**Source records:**
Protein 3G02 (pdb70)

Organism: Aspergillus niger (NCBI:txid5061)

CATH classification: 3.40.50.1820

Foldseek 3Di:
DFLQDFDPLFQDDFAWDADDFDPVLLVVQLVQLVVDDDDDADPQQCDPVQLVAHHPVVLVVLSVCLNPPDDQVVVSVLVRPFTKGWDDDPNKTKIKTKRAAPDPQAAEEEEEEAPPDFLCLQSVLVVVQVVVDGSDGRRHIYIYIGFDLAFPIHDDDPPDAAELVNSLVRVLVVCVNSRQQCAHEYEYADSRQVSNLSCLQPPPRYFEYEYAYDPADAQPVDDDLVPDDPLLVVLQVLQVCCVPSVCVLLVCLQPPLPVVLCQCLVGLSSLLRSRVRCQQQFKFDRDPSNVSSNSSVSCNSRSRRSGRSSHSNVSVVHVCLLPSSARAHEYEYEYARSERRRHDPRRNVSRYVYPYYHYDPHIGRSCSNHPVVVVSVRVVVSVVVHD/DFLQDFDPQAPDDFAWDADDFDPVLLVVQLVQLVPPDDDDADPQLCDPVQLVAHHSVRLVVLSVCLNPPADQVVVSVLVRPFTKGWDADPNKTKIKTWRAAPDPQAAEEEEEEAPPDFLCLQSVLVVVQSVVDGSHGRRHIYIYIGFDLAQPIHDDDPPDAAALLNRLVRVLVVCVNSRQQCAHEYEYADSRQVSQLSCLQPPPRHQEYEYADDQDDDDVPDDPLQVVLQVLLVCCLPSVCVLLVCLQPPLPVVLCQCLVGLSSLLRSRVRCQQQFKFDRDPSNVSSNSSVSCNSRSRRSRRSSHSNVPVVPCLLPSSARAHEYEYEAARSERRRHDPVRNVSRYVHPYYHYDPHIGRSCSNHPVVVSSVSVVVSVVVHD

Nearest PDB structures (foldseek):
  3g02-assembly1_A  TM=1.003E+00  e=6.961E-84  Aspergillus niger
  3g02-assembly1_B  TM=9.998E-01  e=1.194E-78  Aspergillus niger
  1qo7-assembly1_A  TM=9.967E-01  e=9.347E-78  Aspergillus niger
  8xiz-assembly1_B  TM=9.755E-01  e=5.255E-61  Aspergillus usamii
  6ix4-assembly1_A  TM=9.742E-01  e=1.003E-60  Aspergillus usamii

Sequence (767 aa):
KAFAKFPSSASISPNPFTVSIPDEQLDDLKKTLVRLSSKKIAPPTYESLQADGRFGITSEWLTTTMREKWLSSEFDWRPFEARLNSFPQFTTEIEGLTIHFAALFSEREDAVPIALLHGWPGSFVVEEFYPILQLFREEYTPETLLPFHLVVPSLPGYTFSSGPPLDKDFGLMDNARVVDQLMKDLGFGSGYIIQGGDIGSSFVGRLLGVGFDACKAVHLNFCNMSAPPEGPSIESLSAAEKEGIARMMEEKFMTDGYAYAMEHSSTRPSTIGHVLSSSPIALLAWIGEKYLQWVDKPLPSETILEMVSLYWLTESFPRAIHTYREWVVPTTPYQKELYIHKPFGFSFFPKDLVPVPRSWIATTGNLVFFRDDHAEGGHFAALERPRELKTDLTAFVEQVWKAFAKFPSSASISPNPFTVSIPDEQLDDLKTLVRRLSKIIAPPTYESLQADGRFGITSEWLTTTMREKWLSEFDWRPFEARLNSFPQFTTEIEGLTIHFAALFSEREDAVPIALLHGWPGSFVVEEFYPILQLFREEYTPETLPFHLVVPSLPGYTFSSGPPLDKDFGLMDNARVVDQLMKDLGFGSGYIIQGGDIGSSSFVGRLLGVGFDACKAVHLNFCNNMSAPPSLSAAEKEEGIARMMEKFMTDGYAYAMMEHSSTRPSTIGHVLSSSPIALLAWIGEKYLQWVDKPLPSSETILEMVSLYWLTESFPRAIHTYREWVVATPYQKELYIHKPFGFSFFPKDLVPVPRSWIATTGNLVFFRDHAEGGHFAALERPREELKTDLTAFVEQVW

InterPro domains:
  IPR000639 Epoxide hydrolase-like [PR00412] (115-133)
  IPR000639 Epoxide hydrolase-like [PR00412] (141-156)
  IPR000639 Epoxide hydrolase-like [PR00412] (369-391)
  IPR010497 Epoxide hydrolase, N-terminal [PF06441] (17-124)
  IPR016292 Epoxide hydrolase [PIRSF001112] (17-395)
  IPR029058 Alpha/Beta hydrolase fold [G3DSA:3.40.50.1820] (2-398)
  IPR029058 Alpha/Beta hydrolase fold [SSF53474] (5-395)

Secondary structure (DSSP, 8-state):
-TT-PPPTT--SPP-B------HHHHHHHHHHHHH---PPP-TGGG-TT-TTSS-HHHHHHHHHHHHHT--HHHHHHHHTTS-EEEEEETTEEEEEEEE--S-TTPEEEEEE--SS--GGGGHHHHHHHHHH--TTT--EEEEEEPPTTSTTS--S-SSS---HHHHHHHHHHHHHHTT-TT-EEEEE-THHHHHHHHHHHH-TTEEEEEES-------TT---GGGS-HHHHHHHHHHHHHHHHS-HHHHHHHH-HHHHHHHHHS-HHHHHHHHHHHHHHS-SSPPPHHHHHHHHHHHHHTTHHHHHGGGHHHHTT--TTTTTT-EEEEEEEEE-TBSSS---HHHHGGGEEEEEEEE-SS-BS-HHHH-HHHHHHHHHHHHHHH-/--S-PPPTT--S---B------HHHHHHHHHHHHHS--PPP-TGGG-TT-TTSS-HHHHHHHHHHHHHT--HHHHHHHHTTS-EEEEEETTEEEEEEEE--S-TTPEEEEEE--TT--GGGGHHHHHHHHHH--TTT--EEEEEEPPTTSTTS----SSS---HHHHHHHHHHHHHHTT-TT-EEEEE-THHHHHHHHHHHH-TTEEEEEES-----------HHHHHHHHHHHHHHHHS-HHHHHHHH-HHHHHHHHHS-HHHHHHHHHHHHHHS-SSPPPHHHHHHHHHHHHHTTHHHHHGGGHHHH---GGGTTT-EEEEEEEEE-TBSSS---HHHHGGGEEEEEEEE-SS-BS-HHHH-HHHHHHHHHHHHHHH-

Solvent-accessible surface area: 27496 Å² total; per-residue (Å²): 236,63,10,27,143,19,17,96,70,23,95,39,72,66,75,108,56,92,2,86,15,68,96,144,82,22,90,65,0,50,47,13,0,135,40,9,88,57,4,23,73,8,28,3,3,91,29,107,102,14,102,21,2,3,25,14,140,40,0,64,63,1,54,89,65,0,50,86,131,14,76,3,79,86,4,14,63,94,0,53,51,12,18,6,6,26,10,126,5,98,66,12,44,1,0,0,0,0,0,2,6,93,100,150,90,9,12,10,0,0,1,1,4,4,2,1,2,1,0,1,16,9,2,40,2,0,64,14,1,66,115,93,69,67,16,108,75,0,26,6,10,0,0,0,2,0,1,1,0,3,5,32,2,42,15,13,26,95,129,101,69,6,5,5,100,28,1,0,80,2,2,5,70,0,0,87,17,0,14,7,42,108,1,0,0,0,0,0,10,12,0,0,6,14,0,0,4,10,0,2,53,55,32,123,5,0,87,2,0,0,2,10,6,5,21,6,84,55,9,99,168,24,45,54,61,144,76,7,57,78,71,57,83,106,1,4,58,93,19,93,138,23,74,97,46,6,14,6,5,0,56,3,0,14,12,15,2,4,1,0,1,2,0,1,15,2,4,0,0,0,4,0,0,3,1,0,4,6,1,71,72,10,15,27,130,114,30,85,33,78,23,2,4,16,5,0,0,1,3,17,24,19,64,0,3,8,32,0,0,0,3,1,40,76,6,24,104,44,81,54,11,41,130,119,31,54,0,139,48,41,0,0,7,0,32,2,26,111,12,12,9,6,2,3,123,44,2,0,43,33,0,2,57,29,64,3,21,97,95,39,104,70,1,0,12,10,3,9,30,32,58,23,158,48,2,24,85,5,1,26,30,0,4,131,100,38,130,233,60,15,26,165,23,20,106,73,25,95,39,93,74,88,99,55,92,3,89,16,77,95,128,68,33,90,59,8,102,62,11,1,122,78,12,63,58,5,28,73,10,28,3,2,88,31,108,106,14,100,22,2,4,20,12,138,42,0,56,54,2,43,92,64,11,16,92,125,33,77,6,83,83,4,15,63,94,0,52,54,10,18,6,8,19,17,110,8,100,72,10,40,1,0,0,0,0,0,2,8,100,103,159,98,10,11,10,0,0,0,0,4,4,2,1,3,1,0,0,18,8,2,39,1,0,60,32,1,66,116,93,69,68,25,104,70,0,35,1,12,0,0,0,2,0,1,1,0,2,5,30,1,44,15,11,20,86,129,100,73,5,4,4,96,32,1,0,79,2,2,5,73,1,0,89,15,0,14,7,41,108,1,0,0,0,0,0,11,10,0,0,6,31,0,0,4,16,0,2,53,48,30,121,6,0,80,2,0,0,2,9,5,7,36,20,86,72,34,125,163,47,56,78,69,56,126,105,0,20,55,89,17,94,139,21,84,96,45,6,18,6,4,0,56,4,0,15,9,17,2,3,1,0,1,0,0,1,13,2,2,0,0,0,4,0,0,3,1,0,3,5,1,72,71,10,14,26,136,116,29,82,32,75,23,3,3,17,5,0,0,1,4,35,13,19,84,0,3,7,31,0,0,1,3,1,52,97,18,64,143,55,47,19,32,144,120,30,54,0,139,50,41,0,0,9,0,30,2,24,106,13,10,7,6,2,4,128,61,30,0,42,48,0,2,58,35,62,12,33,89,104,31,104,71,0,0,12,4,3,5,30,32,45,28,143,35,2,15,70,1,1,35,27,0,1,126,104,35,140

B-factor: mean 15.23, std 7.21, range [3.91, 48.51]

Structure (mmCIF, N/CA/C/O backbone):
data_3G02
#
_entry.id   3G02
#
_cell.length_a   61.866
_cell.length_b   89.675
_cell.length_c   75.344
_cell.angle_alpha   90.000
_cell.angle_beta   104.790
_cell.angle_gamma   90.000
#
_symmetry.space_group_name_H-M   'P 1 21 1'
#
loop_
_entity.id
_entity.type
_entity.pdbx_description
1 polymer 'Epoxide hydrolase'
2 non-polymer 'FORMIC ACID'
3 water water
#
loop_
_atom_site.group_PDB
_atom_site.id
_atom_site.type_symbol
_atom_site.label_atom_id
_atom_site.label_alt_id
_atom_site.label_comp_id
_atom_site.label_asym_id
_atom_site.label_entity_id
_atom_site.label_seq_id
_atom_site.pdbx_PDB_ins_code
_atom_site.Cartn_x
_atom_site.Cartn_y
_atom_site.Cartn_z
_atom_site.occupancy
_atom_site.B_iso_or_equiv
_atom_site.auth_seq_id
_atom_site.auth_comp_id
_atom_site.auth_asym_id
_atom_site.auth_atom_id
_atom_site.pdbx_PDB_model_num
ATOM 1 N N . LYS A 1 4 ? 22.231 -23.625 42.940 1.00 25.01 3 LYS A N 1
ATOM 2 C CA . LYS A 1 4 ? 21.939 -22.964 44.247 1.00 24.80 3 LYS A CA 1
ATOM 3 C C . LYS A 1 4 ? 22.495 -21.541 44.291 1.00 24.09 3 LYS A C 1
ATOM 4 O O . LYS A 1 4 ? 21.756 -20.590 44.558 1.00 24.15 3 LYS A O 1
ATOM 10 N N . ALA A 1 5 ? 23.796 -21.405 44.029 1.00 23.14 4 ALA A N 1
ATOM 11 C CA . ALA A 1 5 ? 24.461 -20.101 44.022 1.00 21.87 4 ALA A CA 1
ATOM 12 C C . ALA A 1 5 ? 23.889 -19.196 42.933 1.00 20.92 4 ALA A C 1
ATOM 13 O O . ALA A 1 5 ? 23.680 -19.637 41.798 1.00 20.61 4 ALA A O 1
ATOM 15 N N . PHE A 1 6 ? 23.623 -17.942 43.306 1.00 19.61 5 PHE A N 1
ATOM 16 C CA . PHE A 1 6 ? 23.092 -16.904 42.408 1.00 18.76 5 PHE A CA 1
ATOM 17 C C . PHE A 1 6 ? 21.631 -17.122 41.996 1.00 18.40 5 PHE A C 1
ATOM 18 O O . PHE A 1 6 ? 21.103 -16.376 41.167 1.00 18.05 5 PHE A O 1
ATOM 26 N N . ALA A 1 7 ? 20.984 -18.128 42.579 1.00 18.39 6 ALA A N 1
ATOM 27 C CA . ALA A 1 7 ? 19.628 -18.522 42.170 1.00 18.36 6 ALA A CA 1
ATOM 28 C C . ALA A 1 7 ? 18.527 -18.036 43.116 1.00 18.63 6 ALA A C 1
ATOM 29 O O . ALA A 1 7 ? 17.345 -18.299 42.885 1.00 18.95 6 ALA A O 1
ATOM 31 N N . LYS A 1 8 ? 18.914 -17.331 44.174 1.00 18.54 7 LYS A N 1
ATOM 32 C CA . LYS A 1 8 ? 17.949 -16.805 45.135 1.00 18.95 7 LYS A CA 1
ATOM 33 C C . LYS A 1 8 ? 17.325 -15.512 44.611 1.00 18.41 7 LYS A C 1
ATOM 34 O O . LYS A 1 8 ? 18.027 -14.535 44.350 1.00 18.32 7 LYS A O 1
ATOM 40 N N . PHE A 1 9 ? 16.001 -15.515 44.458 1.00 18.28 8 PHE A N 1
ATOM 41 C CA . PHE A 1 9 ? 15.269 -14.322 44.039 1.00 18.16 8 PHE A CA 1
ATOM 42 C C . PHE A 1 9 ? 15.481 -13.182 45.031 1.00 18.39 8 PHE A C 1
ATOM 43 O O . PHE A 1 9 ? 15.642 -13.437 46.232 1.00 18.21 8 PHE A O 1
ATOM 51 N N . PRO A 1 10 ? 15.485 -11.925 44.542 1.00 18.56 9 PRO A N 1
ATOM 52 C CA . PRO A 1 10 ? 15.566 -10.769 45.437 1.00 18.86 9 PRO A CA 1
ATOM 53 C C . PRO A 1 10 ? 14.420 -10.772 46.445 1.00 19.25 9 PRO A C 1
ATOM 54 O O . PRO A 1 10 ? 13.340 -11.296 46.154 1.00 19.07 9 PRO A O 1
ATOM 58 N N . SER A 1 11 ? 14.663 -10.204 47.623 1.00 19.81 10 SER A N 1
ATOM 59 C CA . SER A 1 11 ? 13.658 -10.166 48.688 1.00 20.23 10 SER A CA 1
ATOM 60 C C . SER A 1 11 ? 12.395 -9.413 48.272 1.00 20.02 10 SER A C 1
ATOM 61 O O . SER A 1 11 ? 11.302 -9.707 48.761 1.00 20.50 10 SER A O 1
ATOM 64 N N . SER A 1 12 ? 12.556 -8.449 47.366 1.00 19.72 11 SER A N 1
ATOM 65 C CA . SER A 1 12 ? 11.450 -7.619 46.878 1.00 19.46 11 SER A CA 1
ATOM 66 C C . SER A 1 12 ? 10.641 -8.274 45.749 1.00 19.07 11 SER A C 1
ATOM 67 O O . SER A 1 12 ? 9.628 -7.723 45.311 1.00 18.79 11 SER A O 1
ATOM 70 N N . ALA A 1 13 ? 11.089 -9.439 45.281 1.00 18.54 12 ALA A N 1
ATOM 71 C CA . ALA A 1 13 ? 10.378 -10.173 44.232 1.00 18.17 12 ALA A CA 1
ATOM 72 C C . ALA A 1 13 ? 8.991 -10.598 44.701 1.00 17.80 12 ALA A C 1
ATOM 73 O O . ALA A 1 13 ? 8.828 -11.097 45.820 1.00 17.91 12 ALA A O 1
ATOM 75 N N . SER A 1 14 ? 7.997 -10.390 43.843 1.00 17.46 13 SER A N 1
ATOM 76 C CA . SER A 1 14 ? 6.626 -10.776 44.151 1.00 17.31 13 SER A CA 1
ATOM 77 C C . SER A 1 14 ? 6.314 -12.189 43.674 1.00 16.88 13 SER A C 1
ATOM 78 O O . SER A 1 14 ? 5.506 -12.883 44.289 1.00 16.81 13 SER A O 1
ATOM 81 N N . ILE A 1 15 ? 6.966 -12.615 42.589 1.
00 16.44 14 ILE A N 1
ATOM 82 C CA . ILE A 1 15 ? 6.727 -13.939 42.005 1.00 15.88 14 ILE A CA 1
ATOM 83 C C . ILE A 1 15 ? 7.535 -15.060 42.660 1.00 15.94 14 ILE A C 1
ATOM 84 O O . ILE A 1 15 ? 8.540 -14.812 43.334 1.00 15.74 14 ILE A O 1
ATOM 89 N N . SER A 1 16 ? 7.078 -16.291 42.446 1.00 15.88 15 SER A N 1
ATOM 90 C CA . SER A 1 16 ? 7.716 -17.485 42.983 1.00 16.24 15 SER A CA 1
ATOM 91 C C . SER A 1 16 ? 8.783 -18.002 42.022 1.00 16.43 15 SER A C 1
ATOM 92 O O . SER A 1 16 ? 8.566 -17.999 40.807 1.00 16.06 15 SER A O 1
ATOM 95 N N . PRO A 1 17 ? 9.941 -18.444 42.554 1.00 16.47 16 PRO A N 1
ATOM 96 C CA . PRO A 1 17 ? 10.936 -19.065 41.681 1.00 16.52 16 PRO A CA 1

**Problem requirements:** Taking the entries above, restate exactly those lines that fall between the line with "ATOM 16 C CA" and the line with "ATOM 43 O O", keeping both of those lines too.

**Answer area:**
ATOM 16 C CA . PHE A 1 6 ? 23.092 -16.904 42.408 1.00 18.76 5 PHE A CA 1
ATOM 17 C C . PHE A 1 6 ? 21.631 -17.122 41.996 1.00 18.40 5 PHE A C 1
ATOM 18 O O . PHE A 1 6 ? 21.103 -16.376 41.167 1.00 18.05 5 PHE A O 1
ATOM 26 N N . ALA A 1 7 ? 20.984 -18.128 42.579 1.00 18.39 6 ALA A N 1
ATOM 27 C CA . ALA A 1 7 ? 19.628 -18.522 42.170 1.00 18.36 6 ALA A CA 1
ATOM 28 C C . ALA A 1 7 ? 18.527 -18.036 43.116 1.00 18.63 6 ALA A C 1
ATOM 29 O O . ALA A 1 7 ? 17.345 -18.299 42.885 1.00 18.95 6 ALA A O 1
ATOM 31 N N . LYS A 1 8 ? 18.914 -17.331 44.174 1.00 18.54 7 LYS A N 1
ATOM 32 C CA . LYS A 1 8 ? 17.949 -16.805 45.135 1.00 18.95 7 LYS A CA 1
ATOM 33 C C . LYS A 1 8 ? 17.325 -15.512 44.611 1.00 18.41 7 LYS A C 1
ATOM 34 O O . LYS A 1 8 ? 18.027 -14.535 44.350 1.00 18.32 7 LYS A O 1
ATOM 40 N N . PHE A 1 9 ? 16.001 -15.515 44.458 1.00 18.28 8 PHE A N 1
ATOM 41 C CA . PHE A 1 9 ? 15.269 -14.322 44.039 1.00 18.16 8 PHE A CA 1
ATOM 42 C C . PHE A 1 9 ? 15.481 -13.182 45.031 1.00 18.39 8 PHE A C 1
ATOM 43 O O . PHE A 1 9 ? 15.642 -13.437 46.232 1.00 18.21 8 PHE A O 1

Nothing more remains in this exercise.